__Exercise__
Looking at the listing below, retype exactly the lines starting at the one containing "ATOM 1 N N ." and ending at the one containing "ATOM 9 N N .", both included, and nothing else.

__Material shown__
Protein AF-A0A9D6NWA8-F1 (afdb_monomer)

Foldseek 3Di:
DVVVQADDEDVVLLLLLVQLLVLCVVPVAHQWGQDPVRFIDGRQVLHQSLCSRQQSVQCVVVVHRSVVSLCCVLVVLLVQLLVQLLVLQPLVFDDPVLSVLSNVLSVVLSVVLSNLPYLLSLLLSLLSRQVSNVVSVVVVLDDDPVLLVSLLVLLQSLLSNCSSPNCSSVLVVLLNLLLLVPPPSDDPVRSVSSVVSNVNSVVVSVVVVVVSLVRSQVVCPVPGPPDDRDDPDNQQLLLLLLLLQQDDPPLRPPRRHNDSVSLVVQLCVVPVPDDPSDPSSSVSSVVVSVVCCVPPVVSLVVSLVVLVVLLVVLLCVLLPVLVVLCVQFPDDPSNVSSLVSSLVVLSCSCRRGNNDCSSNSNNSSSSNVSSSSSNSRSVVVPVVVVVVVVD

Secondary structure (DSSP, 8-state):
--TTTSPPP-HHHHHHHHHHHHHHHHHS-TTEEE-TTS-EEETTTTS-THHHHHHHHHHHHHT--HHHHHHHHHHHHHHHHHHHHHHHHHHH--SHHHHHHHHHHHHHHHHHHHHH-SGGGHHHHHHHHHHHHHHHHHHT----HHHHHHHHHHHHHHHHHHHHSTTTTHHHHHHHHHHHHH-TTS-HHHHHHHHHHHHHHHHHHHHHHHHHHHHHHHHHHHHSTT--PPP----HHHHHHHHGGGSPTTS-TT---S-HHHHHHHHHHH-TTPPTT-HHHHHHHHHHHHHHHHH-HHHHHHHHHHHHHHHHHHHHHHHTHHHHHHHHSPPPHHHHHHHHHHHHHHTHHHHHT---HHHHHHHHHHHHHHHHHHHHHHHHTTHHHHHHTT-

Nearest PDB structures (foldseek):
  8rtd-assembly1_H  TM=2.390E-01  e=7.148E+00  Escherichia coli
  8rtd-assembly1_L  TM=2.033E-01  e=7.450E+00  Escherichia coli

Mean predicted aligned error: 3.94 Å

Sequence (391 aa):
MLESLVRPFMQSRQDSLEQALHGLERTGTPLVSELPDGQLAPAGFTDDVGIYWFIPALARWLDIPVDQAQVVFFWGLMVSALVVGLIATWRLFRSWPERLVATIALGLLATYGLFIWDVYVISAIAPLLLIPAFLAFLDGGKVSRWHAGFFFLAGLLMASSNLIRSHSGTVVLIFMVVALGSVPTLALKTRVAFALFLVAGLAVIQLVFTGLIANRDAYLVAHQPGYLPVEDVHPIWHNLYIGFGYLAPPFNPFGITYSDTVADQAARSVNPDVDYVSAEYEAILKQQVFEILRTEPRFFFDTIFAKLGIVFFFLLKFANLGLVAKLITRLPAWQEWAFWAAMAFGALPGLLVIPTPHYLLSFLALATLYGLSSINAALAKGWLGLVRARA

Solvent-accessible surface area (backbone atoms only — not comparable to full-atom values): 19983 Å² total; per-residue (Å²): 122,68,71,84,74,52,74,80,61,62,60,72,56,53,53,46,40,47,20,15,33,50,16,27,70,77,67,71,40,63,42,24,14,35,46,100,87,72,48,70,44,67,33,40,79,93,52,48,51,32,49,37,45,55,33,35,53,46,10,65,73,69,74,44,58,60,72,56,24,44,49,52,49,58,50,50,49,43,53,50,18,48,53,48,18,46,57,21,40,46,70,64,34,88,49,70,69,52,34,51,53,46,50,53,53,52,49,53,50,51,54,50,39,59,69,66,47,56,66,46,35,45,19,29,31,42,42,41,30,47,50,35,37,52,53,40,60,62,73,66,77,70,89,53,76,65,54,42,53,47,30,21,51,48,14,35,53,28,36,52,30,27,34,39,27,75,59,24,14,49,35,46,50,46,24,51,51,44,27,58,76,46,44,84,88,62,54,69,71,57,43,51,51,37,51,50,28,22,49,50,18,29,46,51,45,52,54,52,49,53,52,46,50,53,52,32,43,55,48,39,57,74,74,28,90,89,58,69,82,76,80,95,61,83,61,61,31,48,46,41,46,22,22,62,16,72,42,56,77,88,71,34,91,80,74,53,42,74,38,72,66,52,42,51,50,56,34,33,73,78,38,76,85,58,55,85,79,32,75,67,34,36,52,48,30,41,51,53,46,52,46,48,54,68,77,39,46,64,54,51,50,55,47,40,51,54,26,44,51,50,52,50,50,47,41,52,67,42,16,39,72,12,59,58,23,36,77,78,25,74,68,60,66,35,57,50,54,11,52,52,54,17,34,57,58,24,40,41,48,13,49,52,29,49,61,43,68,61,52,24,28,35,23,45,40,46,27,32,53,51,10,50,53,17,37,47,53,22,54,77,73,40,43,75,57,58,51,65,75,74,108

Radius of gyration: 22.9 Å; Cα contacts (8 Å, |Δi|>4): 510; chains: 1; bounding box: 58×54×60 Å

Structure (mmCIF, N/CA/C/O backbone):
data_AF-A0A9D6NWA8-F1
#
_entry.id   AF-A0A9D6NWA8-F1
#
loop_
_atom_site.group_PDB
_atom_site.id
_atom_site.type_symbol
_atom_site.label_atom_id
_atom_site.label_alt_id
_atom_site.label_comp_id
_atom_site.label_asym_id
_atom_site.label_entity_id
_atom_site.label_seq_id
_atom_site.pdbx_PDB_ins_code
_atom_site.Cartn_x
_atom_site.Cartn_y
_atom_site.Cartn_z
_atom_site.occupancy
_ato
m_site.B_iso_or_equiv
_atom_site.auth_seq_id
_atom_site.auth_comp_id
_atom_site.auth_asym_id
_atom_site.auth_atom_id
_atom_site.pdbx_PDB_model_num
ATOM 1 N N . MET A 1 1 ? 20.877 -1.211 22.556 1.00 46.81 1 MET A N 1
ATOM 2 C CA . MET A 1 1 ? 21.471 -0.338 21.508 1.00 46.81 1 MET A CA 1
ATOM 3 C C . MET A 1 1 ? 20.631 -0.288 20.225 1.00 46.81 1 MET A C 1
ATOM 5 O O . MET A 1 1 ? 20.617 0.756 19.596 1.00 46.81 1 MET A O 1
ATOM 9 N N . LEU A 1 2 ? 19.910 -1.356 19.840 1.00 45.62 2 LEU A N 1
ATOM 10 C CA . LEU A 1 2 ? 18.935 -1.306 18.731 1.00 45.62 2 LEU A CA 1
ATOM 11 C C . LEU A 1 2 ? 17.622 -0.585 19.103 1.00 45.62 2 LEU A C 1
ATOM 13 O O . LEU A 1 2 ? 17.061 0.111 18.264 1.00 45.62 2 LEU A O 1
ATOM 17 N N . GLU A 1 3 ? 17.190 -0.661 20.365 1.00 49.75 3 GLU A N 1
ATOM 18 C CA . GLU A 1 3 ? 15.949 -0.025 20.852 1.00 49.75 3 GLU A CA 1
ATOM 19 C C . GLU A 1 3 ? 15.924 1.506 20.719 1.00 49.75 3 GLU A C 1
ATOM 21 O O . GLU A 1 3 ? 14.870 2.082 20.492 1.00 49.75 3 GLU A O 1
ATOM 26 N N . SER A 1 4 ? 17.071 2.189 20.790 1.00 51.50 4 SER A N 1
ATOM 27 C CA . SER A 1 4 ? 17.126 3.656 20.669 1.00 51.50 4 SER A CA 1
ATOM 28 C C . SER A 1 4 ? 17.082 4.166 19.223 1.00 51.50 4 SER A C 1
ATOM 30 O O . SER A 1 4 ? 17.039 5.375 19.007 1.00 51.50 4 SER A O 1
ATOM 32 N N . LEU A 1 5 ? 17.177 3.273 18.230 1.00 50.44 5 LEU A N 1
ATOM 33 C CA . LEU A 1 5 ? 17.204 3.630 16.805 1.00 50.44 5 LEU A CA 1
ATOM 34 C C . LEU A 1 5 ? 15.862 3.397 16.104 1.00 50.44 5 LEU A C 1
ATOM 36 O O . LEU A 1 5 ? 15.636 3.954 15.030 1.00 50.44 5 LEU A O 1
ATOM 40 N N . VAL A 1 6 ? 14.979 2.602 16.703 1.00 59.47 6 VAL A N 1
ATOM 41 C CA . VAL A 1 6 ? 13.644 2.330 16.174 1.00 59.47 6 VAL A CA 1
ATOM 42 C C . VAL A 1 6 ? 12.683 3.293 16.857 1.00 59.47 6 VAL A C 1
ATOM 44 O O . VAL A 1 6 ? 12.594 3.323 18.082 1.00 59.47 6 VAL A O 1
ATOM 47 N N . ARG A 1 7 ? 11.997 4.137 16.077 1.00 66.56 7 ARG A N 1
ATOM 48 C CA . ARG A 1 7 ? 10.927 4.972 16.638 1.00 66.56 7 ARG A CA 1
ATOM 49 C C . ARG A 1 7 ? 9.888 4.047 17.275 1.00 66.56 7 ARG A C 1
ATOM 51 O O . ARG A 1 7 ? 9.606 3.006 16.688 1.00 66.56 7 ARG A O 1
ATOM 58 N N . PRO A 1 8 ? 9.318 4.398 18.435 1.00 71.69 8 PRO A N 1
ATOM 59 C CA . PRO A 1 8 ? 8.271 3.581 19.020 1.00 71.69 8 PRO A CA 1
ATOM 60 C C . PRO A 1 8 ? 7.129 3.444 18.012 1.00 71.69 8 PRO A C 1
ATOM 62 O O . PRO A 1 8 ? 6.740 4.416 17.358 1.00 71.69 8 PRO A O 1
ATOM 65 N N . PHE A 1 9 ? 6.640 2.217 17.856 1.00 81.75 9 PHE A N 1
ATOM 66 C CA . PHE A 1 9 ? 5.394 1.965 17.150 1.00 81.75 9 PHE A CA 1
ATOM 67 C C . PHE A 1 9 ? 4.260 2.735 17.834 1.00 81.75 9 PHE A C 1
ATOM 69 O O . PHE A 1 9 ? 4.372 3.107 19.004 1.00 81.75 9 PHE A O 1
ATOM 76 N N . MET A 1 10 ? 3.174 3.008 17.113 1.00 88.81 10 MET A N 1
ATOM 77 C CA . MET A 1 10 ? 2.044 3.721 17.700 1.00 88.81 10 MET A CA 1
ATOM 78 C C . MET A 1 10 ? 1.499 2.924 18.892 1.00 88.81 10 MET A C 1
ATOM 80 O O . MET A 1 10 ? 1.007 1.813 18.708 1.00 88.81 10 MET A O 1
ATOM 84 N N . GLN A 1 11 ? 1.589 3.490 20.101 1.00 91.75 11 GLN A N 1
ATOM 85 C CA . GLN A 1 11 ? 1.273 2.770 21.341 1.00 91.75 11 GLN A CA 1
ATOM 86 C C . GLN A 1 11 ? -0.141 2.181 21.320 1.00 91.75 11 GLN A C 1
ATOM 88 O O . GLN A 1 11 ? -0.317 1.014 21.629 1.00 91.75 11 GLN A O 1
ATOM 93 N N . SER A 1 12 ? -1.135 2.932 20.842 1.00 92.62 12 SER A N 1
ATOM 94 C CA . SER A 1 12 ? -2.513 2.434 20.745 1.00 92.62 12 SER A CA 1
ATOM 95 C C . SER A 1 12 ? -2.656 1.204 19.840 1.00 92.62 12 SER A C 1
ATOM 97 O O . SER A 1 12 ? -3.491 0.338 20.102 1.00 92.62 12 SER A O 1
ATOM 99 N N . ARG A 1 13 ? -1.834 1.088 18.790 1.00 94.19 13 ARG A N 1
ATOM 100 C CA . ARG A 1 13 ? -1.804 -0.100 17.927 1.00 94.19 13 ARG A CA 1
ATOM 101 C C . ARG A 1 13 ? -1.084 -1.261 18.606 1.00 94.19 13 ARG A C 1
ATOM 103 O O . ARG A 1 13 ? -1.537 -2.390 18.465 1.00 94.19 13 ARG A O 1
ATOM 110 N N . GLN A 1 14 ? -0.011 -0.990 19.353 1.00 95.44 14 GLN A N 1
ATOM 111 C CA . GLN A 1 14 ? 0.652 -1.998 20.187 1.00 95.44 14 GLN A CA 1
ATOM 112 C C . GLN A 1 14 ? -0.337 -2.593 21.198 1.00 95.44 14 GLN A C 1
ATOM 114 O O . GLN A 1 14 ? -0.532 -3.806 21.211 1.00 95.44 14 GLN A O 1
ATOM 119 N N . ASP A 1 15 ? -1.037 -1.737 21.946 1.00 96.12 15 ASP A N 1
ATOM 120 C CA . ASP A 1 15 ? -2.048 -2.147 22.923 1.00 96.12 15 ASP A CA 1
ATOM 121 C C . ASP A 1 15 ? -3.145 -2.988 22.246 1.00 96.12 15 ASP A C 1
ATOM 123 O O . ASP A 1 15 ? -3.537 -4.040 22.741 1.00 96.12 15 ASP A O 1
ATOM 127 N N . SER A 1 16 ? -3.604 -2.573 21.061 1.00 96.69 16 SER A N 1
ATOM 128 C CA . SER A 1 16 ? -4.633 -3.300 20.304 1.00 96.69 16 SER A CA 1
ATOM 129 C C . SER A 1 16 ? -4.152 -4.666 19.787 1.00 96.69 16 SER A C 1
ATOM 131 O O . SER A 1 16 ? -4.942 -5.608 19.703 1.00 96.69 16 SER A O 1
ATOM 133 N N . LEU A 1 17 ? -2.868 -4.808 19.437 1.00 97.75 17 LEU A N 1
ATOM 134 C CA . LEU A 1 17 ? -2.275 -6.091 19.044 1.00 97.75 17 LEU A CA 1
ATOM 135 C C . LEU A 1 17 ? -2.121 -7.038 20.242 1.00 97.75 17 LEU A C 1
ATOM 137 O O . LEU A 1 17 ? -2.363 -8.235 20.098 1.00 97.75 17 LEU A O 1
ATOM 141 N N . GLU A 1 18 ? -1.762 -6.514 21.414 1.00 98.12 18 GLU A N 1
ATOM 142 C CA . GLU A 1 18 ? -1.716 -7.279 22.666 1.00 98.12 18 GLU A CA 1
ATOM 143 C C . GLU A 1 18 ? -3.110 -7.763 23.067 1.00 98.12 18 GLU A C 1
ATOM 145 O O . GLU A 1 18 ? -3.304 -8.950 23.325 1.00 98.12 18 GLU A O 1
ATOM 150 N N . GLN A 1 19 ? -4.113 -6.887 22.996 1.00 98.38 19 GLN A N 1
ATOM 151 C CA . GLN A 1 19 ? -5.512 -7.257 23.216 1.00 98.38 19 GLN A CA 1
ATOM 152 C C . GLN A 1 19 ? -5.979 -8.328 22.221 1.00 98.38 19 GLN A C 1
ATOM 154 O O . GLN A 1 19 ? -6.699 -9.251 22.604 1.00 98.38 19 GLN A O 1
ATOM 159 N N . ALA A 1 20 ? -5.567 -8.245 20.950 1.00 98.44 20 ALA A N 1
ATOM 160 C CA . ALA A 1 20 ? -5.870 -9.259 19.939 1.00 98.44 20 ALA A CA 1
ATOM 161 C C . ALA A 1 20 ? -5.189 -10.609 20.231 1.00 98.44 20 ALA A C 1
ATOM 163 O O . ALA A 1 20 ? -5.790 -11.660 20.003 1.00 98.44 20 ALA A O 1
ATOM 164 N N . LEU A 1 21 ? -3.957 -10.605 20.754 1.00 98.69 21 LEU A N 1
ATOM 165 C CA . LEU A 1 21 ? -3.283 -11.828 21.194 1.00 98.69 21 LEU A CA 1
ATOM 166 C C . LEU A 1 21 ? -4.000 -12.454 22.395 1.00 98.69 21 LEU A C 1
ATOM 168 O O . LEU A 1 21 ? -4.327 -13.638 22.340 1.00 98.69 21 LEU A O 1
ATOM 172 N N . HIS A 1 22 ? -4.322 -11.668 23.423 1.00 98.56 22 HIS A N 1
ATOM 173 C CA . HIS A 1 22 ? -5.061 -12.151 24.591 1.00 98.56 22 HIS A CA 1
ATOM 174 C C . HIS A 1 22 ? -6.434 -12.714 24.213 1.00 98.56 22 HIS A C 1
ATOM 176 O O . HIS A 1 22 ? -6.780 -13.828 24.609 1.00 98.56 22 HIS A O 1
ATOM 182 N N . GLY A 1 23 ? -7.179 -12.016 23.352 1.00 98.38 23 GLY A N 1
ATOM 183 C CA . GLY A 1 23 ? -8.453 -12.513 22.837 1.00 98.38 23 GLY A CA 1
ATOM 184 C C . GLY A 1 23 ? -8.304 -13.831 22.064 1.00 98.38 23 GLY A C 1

__Finished task__
ATOM 1 N N . MET A 1 1 ? 20.877 -1.211 22.556 1.00 46.81 1 MET A N 1
ATOM 2 C CA . MET A 1 1 ? 21.471 -0.338 21.508 1.00 46.81 1 MET A CA 1
ATOM 3 C C . MET A 1 1 ? 20.631 -0.288 20.225 1.00 46.81 1 MET A C 1
ATOM 5 O O . MET A 1 1 ? 20.617 0.756 19.596 1.00 46.81 1 MET A O 1
ATOM 9 N N . LEU A 1 2 ? 19.910 -1.356 19.840 1.00 45.62 2 LEU A N 1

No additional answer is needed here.